■ Task requirements: Under this line are records; the part from the line containing "ATOM 101 O O" through the line containing "ATOM 116 C C" should be repeated exactly. Please exclude pictures.

■ Data for the task:
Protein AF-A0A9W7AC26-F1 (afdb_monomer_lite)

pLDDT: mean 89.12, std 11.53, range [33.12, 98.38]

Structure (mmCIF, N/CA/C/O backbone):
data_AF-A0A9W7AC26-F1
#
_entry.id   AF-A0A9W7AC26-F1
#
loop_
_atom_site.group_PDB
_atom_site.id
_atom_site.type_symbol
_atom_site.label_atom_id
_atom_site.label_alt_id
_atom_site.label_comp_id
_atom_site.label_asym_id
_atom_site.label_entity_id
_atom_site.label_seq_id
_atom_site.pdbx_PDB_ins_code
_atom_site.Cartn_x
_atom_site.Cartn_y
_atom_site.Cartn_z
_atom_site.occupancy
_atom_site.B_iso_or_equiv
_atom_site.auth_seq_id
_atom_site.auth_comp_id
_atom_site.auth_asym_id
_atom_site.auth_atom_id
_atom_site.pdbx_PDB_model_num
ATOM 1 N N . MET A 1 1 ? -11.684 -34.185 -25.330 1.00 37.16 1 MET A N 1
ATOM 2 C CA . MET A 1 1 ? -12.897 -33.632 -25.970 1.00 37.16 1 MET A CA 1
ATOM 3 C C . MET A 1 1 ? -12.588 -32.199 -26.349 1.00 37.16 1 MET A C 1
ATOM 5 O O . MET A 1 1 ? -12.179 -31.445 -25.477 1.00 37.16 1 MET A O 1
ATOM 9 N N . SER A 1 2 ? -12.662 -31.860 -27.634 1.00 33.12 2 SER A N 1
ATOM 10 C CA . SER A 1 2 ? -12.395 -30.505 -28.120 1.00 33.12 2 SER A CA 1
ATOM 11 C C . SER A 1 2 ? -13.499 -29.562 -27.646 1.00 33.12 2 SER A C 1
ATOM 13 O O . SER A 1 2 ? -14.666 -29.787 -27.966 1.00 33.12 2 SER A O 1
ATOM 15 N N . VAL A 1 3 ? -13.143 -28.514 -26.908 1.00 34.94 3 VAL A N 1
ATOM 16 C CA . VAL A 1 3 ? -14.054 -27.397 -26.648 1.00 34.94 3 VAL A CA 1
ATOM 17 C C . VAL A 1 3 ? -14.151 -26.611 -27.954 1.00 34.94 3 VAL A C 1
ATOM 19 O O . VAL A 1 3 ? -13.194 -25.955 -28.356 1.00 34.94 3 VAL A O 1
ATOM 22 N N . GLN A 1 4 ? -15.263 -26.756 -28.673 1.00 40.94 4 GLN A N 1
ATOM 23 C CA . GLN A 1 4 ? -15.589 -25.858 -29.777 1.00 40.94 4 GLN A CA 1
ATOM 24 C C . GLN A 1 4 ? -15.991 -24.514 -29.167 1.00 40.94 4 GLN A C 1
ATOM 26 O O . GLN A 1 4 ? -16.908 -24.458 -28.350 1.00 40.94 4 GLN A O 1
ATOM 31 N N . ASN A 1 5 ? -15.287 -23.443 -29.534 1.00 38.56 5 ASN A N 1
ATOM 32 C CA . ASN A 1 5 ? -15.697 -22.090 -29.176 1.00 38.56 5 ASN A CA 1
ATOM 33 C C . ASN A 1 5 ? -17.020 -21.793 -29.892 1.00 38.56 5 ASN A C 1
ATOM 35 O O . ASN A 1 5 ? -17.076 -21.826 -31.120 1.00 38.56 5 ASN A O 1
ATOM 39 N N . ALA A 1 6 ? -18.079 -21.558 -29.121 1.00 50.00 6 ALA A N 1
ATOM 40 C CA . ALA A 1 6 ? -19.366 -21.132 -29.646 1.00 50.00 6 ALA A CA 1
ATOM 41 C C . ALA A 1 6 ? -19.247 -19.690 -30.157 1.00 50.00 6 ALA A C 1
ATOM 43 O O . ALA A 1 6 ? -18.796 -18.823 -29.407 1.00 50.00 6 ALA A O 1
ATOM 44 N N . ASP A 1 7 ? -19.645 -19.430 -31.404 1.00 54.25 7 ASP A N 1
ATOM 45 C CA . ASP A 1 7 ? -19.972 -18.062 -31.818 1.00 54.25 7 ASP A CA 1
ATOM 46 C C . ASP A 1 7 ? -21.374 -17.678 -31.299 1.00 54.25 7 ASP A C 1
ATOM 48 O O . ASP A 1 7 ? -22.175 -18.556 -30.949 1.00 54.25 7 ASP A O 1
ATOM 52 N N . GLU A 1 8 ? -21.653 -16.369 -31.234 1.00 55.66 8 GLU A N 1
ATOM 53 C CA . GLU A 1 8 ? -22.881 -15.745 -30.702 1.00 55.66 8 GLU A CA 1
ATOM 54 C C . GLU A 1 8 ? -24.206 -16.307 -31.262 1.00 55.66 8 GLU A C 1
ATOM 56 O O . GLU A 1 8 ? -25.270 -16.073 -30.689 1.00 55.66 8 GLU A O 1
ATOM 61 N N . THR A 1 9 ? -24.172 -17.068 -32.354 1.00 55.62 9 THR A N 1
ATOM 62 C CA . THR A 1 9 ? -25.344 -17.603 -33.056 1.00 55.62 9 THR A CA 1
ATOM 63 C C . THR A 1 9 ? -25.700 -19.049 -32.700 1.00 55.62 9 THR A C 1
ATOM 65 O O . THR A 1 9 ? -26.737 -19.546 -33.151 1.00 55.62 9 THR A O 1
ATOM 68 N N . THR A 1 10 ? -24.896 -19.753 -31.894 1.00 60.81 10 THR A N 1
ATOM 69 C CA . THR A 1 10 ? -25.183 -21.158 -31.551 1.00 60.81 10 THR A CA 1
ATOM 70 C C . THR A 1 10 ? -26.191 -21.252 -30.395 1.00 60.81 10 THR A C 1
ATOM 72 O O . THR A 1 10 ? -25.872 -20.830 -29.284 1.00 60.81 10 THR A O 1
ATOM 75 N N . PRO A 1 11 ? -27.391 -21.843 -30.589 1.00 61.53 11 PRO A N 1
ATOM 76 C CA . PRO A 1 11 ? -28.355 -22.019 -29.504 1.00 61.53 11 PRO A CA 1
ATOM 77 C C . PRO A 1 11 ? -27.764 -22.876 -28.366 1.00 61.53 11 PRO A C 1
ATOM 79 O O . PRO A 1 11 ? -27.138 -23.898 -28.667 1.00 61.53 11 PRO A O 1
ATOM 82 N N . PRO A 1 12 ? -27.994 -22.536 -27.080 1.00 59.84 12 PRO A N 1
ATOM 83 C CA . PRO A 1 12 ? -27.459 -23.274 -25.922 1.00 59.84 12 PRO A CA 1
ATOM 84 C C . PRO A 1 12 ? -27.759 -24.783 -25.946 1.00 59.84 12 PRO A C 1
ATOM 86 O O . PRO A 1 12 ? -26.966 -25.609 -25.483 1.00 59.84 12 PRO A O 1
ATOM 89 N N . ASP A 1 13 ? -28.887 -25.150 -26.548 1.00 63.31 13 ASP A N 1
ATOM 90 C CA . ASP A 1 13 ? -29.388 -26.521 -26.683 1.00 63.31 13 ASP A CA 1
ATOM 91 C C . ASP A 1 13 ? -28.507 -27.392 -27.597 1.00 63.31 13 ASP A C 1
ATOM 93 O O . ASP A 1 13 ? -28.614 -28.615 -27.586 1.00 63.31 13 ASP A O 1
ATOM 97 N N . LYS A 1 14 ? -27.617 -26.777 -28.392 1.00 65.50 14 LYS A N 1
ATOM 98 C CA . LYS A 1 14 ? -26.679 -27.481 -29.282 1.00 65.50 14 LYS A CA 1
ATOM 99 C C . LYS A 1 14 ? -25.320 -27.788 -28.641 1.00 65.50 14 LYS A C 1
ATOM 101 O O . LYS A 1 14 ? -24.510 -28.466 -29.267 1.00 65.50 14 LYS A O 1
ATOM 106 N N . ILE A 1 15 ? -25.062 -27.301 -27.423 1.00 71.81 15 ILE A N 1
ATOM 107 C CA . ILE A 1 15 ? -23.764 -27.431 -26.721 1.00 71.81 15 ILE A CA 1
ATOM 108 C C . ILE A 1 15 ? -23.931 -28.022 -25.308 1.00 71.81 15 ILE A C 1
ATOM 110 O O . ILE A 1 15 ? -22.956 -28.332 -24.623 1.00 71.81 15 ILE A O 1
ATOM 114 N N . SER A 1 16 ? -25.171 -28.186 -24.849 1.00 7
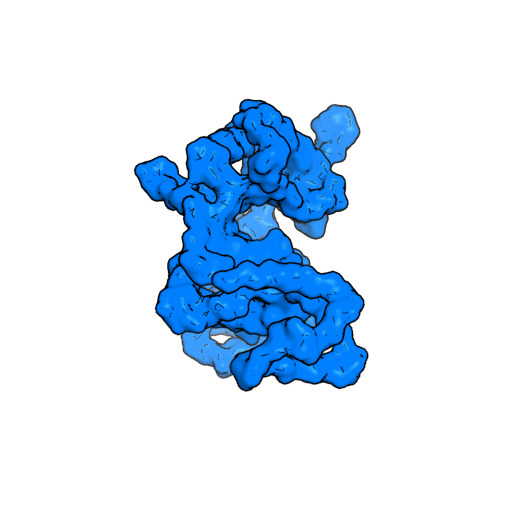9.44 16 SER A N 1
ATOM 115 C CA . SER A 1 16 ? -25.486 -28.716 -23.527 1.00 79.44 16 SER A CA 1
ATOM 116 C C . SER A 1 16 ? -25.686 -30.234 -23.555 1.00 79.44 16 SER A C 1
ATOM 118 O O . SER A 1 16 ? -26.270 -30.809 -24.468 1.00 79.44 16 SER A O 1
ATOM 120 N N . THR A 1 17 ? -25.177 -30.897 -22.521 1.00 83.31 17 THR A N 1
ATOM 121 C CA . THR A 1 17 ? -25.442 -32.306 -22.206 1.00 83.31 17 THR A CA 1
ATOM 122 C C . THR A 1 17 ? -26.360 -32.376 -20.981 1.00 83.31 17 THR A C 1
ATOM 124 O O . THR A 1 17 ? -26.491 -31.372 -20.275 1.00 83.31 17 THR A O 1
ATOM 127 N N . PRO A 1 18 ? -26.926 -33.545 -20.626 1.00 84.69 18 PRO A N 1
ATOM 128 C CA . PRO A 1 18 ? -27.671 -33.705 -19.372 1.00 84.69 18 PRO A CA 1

■ Solution:
ATOM 101 O O . LYS A 1 14 ? -24.510 -28.466 -29.267 1.00 65.50 14 LYS A O 1
ATOM 106 N N . ILE A 1 15 ? -25.062 -27.301 -27.423 1.00 71.81 15 ILE A N 1
ATOM 107 C CA . ILE A 1 15 ? -23.764 -27.431 -26.721 1.00 71.81 15 ILE A CA 1
ATOM 108 C C . ILE A 1 15 ? -23.931 -28.022 -25.308 1.00 71.81 15 ILE A C 1
ATOM 110 O O . ILE A 1 15 ? -22.956 -28.332 -24.623 1.00 71.81 15 ILE A O 1
ATOM 114 N N . SER A 1 16 ? -25.171 -28.186 -24.849 1.00 7
9.44 16 SER A N 1
ATOM 115 C CA . SER A 1 16 ? -25.486 -28.716 -23.527 1.00 79.44 16 SER A CA 1
ATOM 116 C C . SER A 1 16 ? -25.686 -30.234 -23.555 1.00 79.44 16 SER A C 1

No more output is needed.